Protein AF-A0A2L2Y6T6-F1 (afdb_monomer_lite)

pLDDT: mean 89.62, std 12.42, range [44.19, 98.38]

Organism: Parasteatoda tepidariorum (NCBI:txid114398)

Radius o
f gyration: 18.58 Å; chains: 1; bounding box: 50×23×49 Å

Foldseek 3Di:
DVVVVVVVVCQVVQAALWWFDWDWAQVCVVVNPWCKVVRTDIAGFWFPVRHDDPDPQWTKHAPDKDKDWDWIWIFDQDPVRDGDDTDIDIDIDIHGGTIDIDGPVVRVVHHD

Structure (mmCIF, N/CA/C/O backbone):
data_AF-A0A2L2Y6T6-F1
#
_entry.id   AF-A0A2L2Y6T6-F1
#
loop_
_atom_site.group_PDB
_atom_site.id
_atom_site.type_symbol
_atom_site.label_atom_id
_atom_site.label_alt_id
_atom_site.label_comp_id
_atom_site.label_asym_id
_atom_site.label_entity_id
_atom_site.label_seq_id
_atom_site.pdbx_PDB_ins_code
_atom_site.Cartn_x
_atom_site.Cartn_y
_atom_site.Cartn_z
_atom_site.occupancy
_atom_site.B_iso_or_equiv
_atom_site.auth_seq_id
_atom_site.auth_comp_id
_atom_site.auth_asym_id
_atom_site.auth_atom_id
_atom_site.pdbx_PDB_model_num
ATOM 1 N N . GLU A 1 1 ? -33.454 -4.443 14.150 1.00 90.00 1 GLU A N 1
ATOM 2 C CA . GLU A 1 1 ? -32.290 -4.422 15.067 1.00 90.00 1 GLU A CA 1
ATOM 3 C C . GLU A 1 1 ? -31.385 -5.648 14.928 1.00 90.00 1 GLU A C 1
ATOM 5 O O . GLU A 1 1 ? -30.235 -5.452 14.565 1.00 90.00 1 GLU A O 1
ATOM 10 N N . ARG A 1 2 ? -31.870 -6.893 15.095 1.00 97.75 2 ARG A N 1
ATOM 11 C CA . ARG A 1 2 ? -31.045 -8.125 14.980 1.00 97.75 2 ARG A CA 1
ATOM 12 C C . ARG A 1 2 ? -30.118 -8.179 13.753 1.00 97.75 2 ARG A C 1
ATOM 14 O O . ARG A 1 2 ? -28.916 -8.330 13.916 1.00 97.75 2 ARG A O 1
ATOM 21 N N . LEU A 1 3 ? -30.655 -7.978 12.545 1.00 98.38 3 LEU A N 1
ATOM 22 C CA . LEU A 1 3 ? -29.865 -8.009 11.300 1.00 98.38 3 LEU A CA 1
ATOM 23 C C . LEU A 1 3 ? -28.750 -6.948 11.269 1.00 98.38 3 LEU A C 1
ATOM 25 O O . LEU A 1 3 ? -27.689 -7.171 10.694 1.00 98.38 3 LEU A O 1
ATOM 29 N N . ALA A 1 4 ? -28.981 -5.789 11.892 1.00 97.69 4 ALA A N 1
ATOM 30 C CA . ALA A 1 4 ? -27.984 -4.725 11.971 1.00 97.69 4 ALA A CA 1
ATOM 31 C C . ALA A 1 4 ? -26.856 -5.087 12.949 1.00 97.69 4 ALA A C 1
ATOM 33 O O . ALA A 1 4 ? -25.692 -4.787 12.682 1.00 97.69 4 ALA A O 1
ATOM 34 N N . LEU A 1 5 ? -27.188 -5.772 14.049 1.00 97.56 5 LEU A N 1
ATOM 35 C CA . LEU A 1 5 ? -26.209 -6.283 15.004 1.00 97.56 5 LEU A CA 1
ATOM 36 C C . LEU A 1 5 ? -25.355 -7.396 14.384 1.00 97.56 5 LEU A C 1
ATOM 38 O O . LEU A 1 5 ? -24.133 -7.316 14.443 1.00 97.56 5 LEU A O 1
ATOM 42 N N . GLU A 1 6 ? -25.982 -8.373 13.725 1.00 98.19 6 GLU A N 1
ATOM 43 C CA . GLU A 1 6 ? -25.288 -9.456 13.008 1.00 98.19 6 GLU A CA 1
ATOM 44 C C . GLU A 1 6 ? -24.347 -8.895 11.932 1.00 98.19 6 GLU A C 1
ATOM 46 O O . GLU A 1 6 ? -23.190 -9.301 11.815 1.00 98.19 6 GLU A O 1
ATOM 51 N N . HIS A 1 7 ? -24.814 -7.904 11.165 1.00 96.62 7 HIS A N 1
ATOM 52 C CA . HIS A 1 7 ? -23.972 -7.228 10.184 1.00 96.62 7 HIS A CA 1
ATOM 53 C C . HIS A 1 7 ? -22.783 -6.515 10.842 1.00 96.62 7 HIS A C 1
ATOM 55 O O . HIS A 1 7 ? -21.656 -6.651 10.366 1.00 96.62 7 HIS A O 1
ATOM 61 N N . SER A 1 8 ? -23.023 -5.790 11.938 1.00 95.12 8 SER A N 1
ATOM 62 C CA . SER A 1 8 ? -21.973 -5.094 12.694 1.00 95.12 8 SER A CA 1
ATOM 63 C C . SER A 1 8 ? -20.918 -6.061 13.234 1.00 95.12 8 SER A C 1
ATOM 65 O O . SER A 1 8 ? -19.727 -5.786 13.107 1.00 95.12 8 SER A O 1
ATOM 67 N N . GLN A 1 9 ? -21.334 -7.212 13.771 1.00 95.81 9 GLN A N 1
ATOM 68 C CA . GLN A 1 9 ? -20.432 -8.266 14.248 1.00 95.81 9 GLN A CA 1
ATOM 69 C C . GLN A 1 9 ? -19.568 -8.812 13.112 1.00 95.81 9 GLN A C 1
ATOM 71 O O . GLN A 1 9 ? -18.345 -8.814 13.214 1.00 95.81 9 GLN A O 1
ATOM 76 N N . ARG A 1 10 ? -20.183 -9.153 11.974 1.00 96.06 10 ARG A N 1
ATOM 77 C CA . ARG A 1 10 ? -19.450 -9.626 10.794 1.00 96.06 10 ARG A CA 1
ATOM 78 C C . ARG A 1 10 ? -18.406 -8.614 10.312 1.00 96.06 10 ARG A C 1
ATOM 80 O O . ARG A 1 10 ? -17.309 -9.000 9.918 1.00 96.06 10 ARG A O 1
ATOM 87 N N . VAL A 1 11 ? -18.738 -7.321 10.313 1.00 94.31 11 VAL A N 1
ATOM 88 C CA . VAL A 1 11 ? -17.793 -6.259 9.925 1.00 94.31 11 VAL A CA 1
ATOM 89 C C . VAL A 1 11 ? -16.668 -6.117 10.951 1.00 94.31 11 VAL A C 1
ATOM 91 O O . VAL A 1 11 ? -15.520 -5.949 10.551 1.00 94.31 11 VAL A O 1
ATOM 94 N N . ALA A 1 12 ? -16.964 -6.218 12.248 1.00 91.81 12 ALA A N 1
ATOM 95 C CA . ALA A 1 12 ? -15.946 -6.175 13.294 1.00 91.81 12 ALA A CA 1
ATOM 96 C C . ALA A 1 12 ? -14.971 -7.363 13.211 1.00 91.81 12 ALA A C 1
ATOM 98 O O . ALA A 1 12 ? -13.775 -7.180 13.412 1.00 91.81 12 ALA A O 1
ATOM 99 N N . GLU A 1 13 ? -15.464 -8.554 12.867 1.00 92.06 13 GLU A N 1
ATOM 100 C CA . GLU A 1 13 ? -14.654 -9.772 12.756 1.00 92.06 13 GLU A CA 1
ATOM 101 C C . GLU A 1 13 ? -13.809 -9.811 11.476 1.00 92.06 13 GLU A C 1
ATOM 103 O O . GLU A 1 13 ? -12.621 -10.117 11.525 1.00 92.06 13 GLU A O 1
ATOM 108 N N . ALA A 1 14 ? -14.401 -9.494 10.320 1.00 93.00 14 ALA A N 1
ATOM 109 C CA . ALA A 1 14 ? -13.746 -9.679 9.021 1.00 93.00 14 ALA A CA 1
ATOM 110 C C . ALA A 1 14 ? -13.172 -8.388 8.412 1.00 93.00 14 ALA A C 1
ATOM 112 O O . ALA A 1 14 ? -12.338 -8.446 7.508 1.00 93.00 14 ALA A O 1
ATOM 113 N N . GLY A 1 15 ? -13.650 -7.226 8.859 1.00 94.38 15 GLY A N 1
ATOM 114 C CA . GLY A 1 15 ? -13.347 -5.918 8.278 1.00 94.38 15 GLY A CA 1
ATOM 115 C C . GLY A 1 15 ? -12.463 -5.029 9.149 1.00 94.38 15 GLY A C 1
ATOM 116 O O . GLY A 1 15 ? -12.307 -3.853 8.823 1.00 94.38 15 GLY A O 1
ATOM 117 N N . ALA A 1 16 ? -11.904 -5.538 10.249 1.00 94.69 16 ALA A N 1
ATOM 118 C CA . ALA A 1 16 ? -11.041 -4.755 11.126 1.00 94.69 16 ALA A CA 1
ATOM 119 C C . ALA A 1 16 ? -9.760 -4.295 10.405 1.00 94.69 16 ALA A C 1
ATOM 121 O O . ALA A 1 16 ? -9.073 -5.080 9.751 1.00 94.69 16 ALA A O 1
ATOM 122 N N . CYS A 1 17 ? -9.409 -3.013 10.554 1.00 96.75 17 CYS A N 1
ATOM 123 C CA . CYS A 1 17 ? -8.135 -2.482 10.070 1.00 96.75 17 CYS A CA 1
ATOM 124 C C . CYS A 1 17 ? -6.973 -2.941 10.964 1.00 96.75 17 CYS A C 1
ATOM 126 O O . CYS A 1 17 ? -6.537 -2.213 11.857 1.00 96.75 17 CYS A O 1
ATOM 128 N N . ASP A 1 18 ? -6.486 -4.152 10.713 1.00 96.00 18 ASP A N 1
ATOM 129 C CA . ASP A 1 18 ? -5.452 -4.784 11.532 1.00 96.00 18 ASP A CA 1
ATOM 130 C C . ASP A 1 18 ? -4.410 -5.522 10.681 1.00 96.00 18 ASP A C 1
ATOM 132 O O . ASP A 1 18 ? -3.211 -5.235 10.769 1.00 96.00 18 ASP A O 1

————————

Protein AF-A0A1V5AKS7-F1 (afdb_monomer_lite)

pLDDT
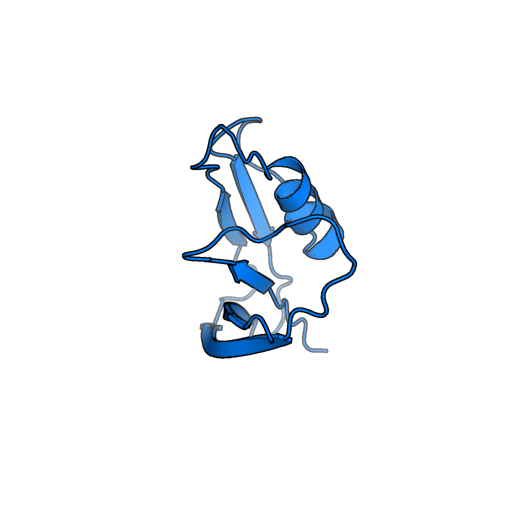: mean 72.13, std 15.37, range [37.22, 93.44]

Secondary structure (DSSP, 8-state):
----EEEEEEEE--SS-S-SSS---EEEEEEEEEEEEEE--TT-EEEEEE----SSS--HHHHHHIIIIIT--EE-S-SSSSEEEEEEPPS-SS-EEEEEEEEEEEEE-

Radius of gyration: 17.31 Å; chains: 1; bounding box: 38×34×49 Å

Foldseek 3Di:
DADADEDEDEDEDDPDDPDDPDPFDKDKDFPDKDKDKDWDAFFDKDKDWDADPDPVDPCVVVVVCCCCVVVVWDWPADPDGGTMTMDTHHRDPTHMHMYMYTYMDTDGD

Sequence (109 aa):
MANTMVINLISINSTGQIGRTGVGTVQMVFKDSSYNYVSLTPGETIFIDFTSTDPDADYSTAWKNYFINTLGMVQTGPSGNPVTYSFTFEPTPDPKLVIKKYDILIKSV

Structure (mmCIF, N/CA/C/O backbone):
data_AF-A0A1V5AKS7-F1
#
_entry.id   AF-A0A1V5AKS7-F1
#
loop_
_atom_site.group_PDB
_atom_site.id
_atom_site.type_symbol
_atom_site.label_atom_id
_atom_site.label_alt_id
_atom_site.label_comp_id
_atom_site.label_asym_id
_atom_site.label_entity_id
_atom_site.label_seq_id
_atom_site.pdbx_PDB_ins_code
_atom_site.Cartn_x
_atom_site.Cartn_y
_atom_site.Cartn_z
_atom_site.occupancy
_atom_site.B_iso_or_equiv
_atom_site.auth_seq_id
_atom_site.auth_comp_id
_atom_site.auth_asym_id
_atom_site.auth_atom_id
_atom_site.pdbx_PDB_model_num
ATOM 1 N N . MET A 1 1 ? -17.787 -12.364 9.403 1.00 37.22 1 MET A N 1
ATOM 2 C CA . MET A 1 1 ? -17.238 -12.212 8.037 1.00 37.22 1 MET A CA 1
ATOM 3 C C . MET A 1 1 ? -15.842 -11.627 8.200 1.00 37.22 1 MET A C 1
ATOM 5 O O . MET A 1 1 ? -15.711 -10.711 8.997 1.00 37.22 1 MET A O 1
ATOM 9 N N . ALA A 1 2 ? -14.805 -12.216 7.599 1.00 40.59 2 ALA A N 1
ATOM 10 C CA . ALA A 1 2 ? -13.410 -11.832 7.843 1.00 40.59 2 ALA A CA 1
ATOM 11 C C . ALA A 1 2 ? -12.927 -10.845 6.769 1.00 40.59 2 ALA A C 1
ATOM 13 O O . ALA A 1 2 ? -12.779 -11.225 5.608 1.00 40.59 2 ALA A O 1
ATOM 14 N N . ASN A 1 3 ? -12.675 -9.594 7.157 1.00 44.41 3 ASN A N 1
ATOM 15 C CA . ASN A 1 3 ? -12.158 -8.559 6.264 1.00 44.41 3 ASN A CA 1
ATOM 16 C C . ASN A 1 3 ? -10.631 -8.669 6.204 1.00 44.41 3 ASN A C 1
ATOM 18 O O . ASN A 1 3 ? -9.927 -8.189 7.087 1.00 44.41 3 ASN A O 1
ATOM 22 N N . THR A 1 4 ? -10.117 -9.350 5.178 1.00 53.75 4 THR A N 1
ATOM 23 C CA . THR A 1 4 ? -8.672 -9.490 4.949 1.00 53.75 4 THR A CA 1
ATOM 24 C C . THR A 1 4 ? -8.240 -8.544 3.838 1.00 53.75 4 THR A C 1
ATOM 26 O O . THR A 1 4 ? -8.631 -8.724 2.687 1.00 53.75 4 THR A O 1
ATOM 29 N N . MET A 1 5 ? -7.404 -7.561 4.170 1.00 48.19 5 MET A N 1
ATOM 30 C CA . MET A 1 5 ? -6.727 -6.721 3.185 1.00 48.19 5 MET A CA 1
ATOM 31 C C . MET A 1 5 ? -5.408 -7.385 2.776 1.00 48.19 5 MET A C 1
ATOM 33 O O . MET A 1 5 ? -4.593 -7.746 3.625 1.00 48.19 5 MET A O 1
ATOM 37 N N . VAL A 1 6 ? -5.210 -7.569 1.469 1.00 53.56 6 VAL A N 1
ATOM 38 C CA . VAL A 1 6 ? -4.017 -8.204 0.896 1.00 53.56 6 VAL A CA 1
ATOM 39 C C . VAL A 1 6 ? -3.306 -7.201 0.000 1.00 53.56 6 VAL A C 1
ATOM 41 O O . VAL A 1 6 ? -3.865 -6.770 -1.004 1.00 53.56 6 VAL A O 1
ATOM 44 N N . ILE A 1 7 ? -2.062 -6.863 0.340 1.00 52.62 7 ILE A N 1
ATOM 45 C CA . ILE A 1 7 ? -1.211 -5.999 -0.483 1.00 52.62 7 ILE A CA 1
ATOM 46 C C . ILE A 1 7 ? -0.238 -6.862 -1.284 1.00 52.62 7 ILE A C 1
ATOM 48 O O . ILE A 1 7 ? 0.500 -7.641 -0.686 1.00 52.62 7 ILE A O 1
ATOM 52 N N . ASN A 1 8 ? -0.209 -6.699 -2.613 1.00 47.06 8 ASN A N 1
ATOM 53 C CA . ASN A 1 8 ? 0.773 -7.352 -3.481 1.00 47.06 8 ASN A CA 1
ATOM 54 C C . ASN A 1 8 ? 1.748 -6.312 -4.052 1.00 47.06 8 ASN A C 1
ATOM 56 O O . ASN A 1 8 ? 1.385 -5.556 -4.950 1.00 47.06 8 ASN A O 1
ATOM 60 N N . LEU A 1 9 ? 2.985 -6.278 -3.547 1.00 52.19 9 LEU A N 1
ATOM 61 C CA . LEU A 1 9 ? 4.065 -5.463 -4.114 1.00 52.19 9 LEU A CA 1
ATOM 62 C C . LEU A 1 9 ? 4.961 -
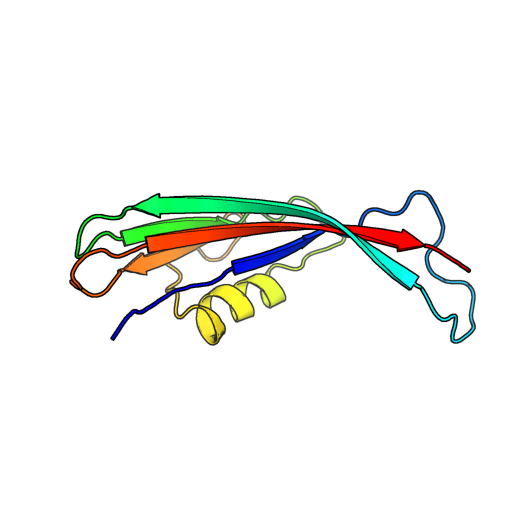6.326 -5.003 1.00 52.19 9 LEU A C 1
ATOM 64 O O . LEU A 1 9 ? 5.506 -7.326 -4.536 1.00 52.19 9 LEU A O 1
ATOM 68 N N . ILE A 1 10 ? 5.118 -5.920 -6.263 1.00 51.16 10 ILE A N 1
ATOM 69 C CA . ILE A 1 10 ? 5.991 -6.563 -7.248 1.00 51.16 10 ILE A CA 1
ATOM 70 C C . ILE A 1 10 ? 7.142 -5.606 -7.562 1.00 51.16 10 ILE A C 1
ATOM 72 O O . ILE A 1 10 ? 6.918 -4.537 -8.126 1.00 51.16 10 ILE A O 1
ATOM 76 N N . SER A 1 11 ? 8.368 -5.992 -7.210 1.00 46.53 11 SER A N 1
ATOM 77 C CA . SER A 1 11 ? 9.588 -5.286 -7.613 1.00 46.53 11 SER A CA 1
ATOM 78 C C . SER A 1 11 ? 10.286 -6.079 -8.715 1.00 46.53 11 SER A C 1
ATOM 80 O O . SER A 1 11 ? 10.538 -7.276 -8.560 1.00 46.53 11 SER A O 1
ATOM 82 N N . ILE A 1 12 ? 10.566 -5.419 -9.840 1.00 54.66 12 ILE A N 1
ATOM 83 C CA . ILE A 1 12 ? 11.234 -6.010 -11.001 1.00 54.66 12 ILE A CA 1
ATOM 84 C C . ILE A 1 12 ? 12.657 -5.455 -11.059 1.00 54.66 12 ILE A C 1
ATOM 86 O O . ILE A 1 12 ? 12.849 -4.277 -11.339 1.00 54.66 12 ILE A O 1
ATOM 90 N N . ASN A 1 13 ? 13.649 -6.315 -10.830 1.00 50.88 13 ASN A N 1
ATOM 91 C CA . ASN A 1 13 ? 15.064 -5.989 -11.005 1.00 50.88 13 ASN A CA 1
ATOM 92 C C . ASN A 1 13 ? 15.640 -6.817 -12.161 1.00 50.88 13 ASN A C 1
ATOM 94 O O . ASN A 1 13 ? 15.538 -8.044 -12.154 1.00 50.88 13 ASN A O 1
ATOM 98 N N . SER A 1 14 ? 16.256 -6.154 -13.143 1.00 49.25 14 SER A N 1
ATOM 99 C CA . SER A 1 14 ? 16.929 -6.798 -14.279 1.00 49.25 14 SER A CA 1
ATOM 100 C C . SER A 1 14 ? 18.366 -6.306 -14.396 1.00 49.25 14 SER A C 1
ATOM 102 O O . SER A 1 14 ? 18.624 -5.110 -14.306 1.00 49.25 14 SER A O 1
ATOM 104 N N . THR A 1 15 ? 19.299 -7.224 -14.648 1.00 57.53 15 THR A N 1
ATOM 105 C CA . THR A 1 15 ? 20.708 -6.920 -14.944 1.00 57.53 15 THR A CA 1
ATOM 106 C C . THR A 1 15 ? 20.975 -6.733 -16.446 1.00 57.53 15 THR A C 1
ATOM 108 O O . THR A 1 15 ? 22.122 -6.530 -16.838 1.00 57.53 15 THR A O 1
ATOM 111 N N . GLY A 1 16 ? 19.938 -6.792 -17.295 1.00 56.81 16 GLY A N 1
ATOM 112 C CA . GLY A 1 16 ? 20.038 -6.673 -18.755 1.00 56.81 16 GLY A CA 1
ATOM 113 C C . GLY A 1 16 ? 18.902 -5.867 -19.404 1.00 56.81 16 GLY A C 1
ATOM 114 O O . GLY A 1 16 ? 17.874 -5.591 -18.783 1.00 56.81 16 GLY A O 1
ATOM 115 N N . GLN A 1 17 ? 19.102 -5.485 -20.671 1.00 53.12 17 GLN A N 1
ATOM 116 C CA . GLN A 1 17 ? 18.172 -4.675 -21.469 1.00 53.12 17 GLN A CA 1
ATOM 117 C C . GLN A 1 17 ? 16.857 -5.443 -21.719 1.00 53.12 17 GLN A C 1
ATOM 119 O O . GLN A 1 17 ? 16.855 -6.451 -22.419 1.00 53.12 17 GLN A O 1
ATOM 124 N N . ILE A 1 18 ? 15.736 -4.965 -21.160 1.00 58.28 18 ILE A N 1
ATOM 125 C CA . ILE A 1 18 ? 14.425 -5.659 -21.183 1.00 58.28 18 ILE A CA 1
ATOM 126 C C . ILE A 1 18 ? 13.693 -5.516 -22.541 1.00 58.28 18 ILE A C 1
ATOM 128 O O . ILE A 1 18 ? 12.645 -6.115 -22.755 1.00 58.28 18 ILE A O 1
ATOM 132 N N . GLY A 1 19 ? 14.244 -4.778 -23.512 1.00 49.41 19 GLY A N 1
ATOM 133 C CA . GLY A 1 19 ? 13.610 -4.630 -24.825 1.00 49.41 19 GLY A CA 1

————————

THE PROBLEM » Please, from the material above, copy only the lines from the line with "ATOM 128 O O" up to and including the line with "ATOM 133 C CA", exactly as written.

REPLY TO THE TASK »
ATOM 128 O O . ILE A 1 18 ? 12.645 -6.115 -22.755 1.00 58.28 18 ILE A O 1
ATOM 132 N N . GLY A 1 19 ? 14.244 -4.778 -23.512 1.00 49.41 19 GLY A N 1
ATOM 133 C CA . GLY A 1 19 ? 13.610 -4.630 -24.825 1.00 49.41 19 GLY A CA 1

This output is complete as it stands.